In like manner, there ought to be no restraint at all on thinking freely upon any proposition, however impious or absurd. There is not the least hurt in the wickedest thoughts, provided they be free; nor in telling those thoughts to everybody, and endeavouring to convince the world of them; for all this is included in the doctrine of freethinking, as I shall plainly show you in what follows; and therefore you are all along to understand the word freethinking in this sense.

If you are apt to be afraid of the devil, think freely of him, and you destroy him and his kingdom. Freethinking has done him more mischief than all the clergy in the world ever could do; they believe in the devil, they have an interest in him, and therefore are the great supports of his kingdom. The devil was in the States-General before they began to be freethinkers. For England and Holland[4] were formerly the Christian territories of the devil; I told you how he left Holland; and freethinking and the revolution banished him from England; I defy all the clergy to shew me when they ever had such success against him. My meaning is, that to think freely of the devil, is to think there is no devil at all; and he that thinks so, the devil's in him if he be afraid of the devil.

[Footnote 4: Collins is supposed to have imbibed his freethinking philosophy during his repeated visits to Holland. [S.]

But, within these two or three years, the devil has come into England again, and Dr. Sacheverell[5] has given him commission to appear in the shape of a cat, and carry old women about upon broomsticks: And the devil has now so many "ministers ordained to his service," that they have rendered freethinking odious, and nothing but the second coming of Christ can restore it.

[Footnote 5: See note on p. 147.]

The priests tell me, I am to believe the Bible, but freethinking tells me otherwise in many particulars: The Bible says, the Jews were a nation favoured by God; but I who am a freethinker say, that cannot be, because the Jews lived in a corner of the earth, and freethinking makes it clear, that those who live in corners cannot be favourites of God. The New Testament all along asserts the truth of Christianity, but freethinking denies it; because Christianity was communicated but to a few; and whatever is communicated but to a few, cannot be true; for that is like whispering, and the proverb says, that there is no whispering without lying.

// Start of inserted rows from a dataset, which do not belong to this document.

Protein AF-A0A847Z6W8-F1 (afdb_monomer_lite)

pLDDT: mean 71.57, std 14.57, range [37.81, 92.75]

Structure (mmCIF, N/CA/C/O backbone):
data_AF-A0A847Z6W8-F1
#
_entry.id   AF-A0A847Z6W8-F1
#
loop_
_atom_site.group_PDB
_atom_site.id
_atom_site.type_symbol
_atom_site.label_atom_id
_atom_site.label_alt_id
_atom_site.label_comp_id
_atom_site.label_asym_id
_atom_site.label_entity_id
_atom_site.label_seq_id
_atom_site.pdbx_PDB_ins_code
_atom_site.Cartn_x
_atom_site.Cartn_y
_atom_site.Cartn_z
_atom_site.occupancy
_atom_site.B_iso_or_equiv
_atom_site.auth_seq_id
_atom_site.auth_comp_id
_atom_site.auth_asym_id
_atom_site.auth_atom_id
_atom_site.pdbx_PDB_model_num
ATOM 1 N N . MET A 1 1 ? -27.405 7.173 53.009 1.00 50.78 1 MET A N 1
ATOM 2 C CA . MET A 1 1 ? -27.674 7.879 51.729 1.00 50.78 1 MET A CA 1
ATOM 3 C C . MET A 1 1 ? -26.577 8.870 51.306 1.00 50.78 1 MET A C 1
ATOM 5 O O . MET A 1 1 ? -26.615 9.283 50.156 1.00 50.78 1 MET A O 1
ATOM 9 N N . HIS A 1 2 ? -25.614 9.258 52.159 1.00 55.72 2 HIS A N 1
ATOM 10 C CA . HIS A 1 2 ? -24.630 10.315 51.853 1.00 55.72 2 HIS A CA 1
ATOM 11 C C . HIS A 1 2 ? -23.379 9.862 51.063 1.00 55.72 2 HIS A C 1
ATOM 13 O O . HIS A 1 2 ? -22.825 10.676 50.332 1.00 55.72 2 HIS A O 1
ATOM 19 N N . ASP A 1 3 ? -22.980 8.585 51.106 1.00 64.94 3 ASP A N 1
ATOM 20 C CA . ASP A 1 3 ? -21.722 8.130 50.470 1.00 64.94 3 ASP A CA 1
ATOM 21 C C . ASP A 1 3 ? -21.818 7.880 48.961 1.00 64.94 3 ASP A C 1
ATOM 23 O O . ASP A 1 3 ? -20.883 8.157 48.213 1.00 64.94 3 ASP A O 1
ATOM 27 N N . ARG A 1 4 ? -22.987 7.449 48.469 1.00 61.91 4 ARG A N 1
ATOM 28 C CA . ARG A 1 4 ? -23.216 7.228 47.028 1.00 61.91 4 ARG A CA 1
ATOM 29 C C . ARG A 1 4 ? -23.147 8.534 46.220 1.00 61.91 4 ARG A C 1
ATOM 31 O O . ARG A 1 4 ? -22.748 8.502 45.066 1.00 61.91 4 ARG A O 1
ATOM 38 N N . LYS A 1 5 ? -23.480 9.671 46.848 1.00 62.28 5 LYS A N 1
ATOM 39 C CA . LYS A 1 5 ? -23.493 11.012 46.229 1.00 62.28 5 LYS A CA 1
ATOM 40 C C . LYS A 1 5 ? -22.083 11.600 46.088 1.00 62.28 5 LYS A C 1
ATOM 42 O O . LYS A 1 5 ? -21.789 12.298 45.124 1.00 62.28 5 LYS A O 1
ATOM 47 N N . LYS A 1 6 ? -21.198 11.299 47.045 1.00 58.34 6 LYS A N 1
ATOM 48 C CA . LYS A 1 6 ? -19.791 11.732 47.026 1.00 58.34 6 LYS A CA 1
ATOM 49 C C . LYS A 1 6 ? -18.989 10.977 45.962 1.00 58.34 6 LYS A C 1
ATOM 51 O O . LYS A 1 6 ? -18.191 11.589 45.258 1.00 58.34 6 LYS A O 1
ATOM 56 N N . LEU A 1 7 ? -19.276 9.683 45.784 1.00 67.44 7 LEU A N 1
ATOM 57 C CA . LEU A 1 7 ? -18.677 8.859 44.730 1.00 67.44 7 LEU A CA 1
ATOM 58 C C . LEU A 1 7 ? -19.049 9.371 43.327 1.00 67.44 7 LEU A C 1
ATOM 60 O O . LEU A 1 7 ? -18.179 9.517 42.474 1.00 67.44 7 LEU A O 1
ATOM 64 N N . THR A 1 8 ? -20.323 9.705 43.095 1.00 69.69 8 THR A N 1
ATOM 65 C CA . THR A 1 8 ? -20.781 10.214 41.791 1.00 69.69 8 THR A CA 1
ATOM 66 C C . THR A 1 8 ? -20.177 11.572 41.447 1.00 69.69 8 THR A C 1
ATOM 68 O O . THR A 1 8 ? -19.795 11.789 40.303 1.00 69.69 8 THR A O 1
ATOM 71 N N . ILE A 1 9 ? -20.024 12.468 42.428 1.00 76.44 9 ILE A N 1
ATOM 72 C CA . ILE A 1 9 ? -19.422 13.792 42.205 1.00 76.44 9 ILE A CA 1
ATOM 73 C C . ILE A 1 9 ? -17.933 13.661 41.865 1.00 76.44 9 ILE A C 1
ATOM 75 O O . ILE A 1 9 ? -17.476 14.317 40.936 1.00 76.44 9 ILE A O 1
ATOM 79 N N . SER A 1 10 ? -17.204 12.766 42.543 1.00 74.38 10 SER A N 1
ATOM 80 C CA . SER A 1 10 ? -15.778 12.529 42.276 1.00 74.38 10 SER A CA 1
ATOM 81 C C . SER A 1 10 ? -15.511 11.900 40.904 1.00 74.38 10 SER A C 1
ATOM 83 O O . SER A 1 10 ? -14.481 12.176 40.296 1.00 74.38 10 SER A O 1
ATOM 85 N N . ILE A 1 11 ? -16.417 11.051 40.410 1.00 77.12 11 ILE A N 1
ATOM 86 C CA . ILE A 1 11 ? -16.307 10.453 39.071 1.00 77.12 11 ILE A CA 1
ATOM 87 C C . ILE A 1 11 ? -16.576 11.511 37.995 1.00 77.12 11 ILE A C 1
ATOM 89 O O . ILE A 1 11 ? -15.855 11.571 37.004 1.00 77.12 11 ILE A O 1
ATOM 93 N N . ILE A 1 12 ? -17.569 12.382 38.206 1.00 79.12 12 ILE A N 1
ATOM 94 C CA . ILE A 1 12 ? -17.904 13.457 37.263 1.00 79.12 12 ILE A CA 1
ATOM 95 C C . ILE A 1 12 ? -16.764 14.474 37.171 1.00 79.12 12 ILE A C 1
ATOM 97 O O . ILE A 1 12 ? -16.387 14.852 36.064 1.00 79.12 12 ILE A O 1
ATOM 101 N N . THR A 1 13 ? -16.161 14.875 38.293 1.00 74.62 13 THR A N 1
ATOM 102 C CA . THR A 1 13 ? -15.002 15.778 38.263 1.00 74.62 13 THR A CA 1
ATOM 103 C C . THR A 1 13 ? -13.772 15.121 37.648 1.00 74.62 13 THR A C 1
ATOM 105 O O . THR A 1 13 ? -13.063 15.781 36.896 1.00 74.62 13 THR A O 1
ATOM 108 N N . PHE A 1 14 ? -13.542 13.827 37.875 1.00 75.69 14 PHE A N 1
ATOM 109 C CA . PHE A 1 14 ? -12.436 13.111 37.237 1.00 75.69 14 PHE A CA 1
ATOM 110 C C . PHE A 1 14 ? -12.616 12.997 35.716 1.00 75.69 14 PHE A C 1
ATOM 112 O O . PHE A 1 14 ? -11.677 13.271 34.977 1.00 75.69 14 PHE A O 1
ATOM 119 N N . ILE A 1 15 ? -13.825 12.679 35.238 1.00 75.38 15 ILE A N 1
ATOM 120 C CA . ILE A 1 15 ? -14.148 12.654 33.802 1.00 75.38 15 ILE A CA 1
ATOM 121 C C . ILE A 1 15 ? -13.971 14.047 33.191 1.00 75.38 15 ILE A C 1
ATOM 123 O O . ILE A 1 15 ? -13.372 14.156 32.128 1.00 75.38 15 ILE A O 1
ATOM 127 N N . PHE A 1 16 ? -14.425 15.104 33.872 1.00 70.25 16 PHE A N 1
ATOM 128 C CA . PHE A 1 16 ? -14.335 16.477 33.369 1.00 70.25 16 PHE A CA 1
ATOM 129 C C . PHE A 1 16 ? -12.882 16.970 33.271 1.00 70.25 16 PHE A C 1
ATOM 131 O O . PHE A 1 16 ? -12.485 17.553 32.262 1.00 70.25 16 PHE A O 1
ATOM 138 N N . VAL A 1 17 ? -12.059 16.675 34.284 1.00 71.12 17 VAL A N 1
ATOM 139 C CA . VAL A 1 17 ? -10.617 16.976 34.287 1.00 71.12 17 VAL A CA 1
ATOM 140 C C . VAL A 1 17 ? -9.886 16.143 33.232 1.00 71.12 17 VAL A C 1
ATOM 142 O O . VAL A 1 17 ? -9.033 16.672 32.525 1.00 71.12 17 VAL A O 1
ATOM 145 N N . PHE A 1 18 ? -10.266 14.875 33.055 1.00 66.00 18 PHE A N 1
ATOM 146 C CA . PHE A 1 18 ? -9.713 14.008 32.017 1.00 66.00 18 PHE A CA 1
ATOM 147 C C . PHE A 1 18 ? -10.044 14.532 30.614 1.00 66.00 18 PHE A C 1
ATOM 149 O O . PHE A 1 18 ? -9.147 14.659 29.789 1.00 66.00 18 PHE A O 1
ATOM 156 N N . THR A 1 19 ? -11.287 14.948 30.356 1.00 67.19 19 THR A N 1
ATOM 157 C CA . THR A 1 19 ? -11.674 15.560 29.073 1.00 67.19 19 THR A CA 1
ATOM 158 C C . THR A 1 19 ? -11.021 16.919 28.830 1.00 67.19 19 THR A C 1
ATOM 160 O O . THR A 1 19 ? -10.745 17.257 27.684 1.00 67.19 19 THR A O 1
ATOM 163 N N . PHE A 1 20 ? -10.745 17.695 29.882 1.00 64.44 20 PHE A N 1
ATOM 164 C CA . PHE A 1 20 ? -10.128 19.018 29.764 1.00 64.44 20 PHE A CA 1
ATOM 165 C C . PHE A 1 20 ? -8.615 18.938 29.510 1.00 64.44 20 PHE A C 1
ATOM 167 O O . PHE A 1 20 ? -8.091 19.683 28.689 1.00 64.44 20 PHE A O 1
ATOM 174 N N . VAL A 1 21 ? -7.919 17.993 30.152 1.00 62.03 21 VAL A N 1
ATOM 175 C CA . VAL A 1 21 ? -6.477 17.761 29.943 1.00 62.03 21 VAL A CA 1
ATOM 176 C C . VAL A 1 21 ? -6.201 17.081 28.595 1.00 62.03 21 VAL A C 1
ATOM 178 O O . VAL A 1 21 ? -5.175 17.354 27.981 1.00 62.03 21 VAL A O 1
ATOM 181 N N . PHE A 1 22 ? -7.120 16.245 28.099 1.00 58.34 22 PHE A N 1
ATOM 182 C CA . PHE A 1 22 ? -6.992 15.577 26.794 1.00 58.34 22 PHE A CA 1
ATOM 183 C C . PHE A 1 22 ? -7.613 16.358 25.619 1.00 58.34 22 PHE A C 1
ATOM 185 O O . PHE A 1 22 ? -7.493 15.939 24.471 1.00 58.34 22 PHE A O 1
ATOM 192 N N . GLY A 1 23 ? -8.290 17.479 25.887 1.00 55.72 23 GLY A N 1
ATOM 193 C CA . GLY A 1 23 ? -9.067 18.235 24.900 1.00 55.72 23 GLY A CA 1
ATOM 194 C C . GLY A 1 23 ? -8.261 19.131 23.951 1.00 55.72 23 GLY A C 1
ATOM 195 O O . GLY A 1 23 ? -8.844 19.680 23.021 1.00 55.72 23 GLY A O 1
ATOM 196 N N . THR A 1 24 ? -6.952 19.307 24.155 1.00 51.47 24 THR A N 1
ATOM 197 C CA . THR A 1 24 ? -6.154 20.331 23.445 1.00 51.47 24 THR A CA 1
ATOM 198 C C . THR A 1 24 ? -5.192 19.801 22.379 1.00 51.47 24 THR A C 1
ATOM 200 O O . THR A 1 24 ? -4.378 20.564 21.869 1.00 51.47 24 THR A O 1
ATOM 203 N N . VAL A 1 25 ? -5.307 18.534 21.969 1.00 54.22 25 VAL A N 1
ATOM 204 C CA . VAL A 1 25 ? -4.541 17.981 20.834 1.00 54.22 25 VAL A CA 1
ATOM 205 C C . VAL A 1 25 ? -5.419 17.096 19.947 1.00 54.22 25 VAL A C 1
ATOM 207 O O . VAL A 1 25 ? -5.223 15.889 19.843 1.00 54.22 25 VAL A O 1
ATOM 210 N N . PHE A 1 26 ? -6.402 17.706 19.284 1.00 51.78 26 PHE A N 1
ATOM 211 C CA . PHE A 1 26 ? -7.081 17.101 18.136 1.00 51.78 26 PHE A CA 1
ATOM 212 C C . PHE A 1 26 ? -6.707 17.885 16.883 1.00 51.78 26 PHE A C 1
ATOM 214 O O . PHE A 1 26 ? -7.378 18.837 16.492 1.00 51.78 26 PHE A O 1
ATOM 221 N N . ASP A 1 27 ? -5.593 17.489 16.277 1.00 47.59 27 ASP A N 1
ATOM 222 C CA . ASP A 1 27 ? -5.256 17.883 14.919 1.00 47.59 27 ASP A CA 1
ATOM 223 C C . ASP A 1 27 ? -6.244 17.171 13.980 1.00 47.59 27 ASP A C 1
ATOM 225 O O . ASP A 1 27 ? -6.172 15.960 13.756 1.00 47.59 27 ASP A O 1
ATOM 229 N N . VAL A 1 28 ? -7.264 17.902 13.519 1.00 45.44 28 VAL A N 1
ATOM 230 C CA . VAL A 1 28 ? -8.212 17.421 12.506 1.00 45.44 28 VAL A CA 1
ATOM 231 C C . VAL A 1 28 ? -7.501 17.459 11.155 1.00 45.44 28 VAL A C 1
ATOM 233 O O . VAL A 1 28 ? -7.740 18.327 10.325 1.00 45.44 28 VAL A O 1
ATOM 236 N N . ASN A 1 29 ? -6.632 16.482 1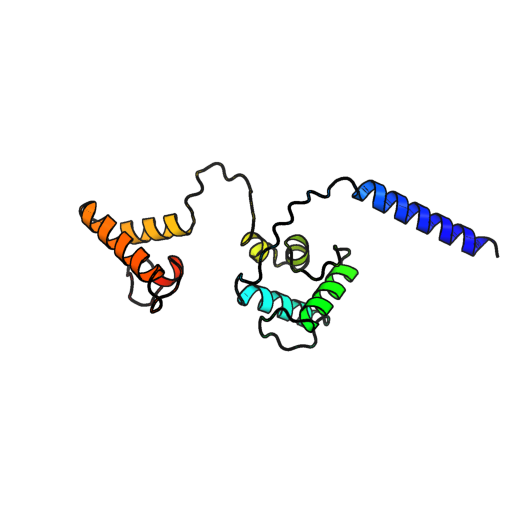0.925 1.00 45.34 29 ASN A N 1
ATOM 237 C CA . ASN A 1 29 ? -6.279 16.033 9.586 1.00 45.34 29 ASN A CA 1
ATOM 238 C C . ASN A 1 29 ? -7.047 14.737 9.327 1.00 45.34 29 ASN A C 1
ATOM 240 O O . ASN A 1 29 ? -6.529 13.623 9.393 1.00 45.34 29 ASN A O 1
ATOM 244 N N . ALA A 1 30 ? -8.349 14.898 9.085 1.00 46.00 30 ALA A N 1
ATOM 245 C CA . ALA A 1 30 ? -9.196 13.839 8.567 1.00 46.00 30 ALA A CA 1
ATOM 246 C C . ALA A 1 30 ? -8.857 13.612 7.087 1.00 46.00 30 ALA A C 1
ATOM 248 O O . ALA A 1 30 ? -9.635 13.955 6.199 1.00 46.00 30 ALA A O 1
ATOM 249 N N . GLU A 1 31 ? -7.703 12.999 6.821 1.00 37.81 31 GLU A N 1
ATOM 250 C CA . GLU A 1 31 ? -7.525 12.256 5.583 1.00 37.81 31 GLU A CA 1
ATOM 251 C C . GLU A 1 31 ? -8.400 11.010 5.715 1.00 37.81 31 GLU A C 1
ATOM 253 O O . GLU A 1 31 ? -8.049 9.994 6.319 1.00 37.81 31 GLU A O 1
ATOM 258 N N . THR A 1 32 ? -9.639 11.137 5.246 1.00 40.75 32 THR A N 1
ATOM 259 C CA . THR A 1 32 ? -10.521 10.001 5.025 1.00 40.75 32 THR A CA 1
ATOM 260 C C . THR A 1 32 ? -9.856 9.113 3.988 1.00 40.75 32 THR A C 1
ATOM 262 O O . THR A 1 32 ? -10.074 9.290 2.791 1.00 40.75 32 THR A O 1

Here is a society in London for propagating freethinking throughout the world, encouraged and supported by the Queen and many others. You say, perhaps, it is for propagating the Gospel. Do you think the missionaries we send will tell the heathens that they must not think freely? No, surely; why then, it is manifest, those missionaries must be freethinkers, and make the heathens so too. But why should not the king of Siam, whose religion is heathenism and idolatry, send over a parcel of his priests to convert us to his church, as well as we send missionaries there? Both projects are exactly of a piece, and equally reasonable; and if those heathen priests were here, it would be our duty to hearken to them, and think freely whether they may not be in the right rather than we. I heartily wish a detachment of such divines as Dr Atterbury, Dr. Smallridge,[6] Dr. Swift, Dr. Sacheverell, and some others, were sent every year to the farthest part of the heathen world, and that we had a cargo of their priests in return, who would spread freethinking among us; then the war would go on, the late ministry be restored, and faction cease, which our priests inflame by haranguing upon texts, and falsely call that preaching the Gospel.

[Footnote 6: Dr. Smallridge, it will be remembered, was the gentleman who indignantly denied the authorship of "A Tale of a Tub" (see vol. i. of this edition). He became Bishop of Bristol in 1714, and died in 1719. His style was well thought of at the time. [T.S.]

I have another project in my head, which ought to be put in execution, in order to make us freethinkers: It is a great hardship and injustice, that our priests must not be disturbed while they are prating in the pulpit. For example: Why should not William Penn the Quaker, or any Anabaptist, Papist, Muggletonian, Jew, or Sweet-Singer,[7] have liberty to come into St Paul's Church, in the midst of divine service, and endeavour to convert first the aldermen, then the preacher, and singing-men? Or pray, why might not poor Mr. Whiston,[8] who denies the divinity of Christ, be allowed to come into the Lower House of Convocation, and convert the clergy? But, alas! we are overrun with such false notions, that, if Penn or Whiston should do their duty, they would be reckoned fanatics, and disturbers of the holy synod, although they have as good a title to it as St Paul had to go into the synagogues of the Jews; and their authority is full as divine as his.

[Footnote 7: The Sweet-Singers were a fanatical sect of wailers, founded in Scotland, but which had no long life. [T.S.] Christ himself commands us to be freethinkers; for he bids us search the scriptures, and take heed what and whom we hear; by which he plainly warns us, not to believe our bishops and clergy; for Jesus Christ, when he considered that all the Jewish and heathen priests, whose religion he came to abolish, were his enemies, rightly concluded that those appointed by him to preach his own gospel, would probably be so too; and could not be secure, that any set of priests, of the faith he delivered, would ever be otherwise; therefore it is fully demonstrated that the clergy of the Church of England are mortal enemies to Christ, and ought not to be believed.